O que os sismólogos viram sob as Bermudas

As Bermudas apresentam claramente esse abaulamento, mas, ao que tudo indica, não há uma pluma do manto. Como não existe sinal de vulcanismo na região há milhões de anos, o abaulamento (e as ilhas que ele eleva) já deveria ter cedido e voltado a afundar no oceano. E, ainda assim, isso não aconteceu.

Para investigar, Frazer e Park analisaram registos de tremores gerados por sismos, acompanhando como as ondas sísmicas atravessaram o manto terrestre abaixo das Bermudas. Como essas vibrações viajam mais depressa em materiais mais densos e desaceleram em matéria menos densa, os formatos das ondas ajudam a inferir o que existe em profundidade.

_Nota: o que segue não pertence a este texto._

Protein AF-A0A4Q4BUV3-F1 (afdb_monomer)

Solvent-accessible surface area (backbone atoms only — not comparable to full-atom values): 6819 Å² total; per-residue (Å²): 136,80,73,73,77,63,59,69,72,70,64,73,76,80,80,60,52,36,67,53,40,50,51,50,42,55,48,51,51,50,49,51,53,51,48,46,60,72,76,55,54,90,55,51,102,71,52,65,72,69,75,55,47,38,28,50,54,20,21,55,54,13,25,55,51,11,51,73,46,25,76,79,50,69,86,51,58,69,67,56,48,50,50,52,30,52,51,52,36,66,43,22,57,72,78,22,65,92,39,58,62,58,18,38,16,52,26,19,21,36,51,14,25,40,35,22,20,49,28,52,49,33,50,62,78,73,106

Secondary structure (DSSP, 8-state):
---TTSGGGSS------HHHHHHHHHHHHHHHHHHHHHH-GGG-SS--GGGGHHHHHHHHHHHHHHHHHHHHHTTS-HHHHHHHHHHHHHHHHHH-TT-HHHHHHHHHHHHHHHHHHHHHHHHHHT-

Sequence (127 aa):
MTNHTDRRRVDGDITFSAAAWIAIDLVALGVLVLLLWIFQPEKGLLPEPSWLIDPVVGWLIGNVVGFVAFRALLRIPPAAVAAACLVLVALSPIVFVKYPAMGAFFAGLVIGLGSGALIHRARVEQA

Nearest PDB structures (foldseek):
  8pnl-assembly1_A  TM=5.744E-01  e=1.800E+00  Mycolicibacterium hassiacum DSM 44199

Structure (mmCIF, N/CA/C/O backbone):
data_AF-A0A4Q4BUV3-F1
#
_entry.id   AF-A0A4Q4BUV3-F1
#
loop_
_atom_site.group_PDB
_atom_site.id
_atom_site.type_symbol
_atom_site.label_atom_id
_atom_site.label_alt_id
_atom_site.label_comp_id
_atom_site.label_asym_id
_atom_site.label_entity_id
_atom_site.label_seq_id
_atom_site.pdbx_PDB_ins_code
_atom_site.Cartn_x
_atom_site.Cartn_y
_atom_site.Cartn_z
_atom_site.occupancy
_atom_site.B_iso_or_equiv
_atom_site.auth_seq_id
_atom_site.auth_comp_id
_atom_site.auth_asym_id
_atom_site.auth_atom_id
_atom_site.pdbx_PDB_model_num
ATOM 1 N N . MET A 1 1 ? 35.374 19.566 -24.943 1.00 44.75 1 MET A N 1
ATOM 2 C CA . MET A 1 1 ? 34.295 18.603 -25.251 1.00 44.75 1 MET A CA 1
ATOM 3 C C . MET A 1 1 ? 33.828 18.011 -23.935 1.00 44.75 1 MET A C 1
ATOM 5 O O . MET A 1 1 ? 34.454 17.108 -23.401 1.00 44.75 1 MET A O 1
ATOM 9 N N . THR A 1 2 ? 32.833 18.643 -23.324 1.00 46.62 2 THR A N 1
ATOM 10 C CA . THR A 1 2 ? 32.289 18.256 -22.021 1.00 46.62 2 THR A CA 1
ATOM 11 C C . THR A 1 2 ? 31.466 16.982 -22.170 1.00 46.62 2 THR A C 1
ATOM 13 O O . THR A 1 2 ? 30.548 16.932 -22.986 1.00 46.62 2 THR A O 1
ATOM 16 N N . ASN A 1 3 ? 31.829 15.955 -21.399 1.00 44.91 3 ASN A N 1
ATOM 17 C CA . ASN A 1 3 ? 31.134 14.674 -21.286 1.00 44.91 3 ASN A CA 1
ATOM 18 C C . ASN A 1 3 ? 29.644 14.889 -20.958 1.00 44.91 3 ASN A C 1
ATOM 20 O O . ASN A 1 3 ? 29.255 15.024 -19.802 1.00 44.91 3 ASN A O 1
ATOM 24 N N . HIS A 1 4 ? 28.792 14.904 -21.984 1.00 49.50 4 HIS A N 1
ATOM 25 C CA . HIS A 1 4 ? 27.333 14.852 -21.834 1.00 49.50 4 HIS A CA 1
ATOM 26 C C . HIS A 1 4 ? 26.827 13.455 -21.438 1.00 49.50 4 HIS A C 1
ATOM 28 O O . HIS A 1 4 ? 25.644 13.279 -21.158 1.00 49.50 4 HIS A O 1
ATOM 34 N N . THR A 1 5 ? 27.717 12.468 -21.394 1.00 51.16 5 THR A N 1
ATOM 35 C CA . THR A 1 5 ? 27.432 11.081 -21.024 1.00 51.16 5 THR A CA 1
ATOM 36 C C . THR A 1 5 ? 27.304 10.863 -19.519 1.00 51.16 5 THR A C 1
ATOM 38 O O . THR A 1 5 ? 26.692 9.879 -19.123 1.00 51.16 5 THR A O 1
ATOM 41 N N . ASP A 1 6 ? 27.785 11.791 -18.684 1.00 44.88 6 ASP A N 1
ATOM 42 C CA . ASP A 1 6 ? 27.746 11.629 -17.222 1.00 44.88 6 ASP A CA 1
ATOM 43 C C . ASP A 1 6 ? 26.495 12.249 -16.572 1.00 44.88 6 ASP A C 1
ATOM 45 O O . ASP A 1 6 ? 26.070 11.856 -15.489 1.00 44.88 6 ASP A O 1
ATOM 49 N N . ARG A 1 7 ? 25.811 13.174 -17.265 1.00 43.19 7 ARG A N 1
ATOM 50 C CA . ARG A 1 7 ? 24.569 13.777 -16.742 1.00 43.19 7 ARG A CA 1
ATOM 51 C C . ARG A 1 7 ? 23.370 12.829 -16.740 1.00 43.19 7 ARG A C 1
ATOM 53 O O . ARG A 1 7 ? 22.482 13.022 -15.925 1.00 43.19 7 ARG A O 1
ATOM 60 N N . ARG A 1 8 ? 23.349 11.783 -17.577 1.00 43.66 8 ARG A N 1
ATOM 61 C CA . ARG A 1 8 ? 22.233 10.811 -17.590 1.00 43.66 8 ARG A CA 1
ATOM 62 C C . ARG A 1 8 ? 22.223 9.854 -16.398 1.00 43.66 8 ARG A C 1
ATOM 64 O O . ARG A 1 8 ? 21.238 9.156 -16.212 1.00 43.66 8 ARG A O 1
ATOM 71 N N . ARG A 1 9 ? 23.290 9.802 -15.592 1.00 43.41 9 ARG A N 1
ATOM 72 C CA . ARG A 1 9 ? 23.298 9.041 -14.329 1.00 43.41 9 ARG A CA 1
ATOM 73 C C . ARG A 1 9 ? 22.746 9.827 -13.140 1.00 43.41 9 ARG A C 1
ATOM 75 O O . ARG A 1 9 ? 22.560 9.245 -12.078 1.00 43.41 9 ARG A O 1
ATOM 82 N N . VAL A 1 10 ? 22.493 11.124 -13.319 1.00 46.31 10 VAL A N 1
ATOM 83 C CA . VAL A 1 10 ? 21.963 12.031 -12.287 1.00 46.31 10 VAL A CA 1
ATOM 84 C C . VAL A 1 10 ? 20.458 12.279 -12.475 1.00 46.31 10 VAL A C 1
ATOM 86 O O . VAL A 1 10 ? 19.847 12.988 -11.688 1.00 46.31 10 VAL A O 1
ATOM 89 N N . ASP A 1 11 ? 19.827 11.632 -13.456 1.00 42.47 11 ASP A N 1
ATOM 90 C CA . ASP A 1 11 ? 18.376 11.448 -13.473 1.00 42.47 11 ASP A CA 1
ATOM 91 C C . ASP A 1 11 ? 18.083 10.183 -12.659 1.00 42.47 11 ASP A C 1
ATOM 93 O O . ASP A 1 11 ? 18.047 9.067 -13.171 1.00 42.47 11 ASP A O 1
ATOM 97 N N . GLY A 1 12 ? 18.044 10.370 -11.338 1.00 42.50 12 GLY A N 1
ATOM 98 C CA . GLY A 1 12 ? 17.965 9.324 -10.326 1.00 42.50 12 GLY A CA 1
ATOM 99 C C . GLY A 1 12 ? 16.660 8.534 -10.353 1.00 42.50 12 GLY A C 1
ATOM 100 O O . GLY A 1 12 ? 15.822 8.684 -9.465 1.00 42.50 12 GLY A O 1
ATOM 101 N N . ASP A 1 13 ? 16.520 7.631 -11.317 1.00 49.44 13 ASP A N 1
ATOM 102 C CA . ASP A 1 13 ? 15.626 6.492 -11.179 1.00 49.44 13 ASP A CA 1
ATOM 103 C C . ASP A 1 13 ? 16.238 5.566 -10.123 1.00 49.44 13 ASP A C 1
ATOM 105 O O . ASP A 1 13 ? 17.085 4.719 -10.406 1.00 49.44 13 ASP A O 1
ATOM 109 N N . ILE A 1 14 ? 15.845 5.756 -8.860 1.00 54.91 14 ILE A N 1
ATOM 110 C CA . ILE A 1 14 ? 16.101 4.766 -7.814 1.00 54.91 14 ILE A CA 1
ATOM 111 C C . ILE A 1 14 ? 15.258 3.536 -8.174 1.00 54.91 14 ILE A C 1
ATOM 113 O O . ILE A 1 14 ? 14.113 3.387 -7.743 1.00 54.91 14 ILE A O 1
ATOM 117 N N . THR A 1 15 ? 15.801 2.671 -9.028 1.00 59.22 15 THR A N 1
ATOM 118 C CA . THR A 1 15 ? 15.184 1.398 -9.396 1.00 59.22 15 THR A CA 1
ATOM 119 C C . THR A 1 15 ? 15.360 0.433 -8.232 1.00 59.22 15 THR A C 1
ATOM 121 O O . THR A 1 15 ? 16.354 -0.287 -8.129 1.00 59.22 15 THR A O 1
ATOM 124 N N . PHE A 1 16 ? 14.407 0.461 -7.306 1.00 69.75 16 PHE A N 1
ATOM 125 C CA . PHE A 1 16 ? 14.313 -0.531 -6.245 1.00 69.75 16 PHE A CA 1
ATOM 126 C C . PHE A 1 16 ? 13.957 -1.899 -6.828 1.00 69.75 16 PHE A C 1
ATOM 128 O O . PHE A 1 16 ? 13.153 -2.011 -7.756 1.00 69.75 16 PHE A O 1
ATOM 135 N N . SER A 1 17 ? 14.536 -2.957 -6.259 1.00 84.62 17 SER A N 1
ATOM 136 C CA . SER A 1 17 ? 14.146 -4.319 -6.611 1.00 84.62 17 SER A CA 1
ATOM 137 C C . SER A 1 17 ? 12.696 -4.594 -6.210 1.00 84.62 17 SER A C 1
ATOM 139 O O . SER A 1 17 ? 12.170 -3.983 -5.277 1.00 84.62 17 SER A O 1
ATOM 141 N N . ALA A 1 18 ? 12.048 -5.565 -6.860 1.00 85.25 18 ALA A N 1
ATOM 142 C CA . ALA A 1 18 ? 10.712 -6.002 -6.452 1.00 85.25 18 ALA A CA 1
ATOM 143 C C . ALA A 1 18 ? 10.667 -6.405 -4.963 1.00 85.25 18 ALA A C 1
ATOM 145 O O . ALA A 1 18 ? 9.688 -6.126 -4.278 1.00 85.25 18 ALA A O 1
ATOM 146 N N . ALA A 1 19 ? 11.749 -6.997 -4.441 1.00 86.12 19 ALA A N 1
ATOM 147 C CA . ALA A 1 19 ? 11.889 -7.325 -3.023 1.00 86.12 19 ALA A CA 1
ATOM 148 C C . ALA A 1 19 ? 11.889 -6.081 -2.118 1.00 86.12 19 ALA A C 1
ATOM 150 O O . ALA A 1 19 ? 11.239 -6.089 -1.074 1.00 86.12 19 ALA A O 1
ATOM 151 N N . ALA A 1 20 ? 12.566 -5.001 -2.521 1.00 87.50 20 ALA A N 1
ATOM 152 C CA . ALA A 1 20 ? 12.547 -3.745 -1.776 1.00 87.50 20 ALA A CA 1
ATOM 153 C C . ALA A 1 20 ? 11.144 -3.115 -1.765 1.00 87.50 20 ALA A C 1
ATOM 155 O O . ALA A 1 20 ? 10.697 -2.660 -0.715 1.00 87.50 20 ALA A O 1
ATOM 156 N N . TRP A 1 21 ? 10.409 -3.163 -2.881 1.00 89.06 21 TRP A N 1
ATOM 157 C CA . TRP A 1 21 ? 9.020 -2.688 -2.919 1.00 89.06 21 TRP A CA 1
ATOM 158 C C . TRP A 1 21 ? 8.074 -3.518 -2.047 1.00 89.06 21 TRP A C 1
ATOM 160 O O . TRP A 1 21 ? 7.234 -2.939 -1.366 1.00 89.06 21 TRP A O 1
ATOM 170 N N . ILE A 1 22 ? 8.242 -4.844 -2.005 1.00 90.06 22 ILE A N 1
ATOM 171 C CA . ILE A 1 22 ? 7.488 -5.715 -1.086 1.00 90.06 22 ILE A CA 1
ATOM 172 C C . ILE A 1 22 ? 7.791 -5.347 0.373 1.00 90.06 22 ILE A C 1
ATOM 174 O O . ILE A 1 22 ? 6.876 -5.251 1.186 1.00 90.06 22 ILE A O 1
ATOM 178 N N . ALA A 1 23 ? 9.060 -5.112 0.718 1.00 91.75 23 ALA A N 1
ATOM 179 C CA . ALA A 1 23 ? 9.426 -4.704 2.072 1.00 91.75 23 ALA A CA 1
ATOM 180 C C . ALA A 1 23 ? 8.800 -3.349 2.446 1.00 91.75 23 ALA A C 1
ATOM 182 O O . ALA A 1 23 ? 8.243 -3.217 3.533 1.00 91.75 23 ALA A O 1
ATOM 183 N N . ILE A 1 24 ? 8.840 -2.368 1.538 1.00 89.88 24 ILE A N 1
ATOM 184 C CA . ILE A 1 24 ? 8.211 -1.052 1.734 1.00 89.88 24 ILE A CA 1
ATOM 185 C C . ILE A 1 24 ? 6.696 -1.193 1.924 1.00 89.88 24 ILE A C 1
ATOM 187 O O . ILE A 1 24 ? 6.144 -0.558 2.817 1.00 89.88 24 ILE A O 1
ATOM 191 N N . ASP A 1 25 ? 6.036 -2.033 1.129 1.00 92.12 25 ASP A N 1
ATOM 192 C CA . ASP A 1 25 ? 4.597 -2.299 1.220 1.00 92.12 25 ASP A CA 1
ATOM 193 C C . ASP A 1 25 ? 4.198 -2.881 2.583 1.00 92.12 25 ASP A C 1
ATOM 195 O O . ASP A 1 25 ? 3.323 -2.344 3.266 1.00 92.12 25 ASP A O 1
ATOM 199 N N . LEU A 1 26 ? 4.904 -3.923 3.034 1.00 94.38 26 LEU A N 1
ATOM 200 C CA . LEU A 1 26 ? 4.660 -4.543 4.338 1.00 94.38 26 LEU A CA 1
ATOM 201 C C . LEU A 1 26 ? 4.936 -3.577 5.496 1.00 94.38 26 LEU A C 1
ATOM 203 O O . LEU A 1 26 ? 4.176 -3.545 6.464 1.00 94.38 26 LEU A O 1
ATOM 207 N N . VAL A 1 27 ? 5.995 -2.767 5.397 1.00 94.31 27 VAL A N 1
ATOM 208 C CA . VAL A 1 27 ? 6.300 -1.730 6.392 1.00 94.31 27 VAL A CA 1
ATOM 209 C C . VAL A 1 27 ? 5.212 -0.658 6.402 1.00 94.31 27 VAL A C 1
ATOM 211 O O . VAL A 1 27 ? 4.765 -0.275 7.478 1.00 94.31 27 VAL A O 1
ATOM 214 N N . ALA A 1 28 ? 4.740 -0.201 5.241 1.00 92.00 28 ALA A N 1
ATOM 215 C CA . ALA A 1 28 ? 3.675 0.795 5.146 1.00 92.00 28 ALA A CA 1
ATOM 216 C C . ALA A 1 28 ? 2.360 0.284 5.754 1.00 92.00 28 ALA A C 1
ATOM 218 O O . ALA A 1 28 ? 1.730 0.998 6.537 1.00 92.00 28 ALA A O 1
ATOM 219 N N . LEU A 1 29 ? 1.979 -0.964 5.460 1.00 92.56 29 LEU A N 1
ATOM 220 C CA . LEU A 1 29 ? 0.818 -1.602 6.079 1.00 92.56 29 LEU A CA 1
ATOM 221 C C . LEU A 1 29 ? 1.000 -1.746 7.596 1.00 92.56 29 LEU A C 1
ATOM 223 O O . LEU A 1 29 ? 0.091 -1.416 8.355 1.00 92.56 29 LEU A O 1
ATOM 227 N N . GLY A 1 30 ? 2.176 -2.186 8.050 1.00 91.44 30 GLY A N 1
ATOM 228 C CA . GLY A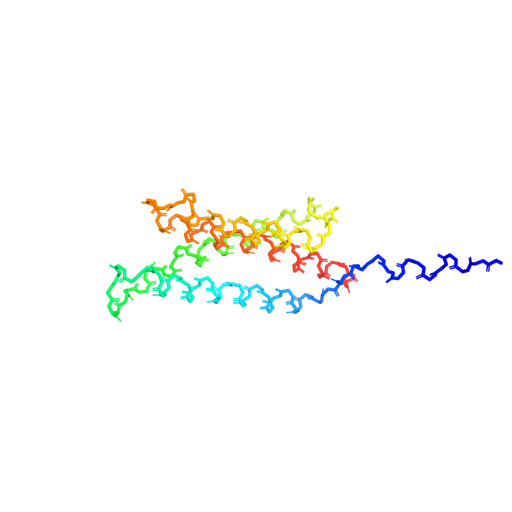 1 30 ? 2.494 -2.307 9.474 1.00 91.44 30 GLY A CA 1
ATOM 229 C C . GLY A 1 30 ? 2.422 -0.968 10.212 1.00 91.44 30 GLY A C 1
ATOM 230 O O . GLY A 1 30 ? 1.850 -0.893 11.298 1.00 91.44 30 GLY A O 1
ATOM 231 N N . VAL A 1 31 ? 2.931 0.105 9.600 1.00 91.56 31 VAL A N 1
ATOM 232 C CA . VAL A 1 31 ? 2.824 1.472 10.126 1.00 91.56 31 VAL A CA 1
ATOM 233 C C . VAL A 1 31 ? 1.364 1.914 10.190 1.00 91.56 31 VAL A C 1
ATOM 235 O O . VAL A 1 31 ? 0.948 2.432 11.222 1.00 91.56 31 VAL A O 1
ATOM 238 N N . LEU A 1 32 ? 0.562 1.673 9.146 1.00 89.94 32 LEU A N 1
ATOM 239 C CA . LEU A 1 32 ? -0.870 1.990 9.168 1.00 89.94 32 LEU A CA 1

Nesse caso, os autores encontraram indícios de que uma camada de rocha relativamente menos densa - com cerca de 20 quilômetros (12 milhas) de espessura - estaria desempenhando o papel que uma pluma ascendente normalmente exerceria: por flutuabilidade, ela empurra a crosta para cima e gera um abaulamento que mantém o arquipélago logo acima das suas águas cristalinas.

A hipótese do subplacamento e o abaulamento batimétrico

"We identify features associated with a ~20-kilometer-thick layer of rock below the oceanic crust that has not yet been reported," explicam os investigadores no artigo.

"This thick layer beneath the crust likely was emplaced when Bermuda was volcanically active 30–35 million years ago and could support the bathymetric swell."

Esse “subplacamento” é apenas uma das leituras possíveis dos dados sísmicos. Ainda assim, ele pode ser o factor que impede as Bermudas de desaparecerem no Oceano Atlântico - pelo menos até que o nível do mar suba mais.

A pesquisa foi publicada em Cartas de Pesquisa Geofísica.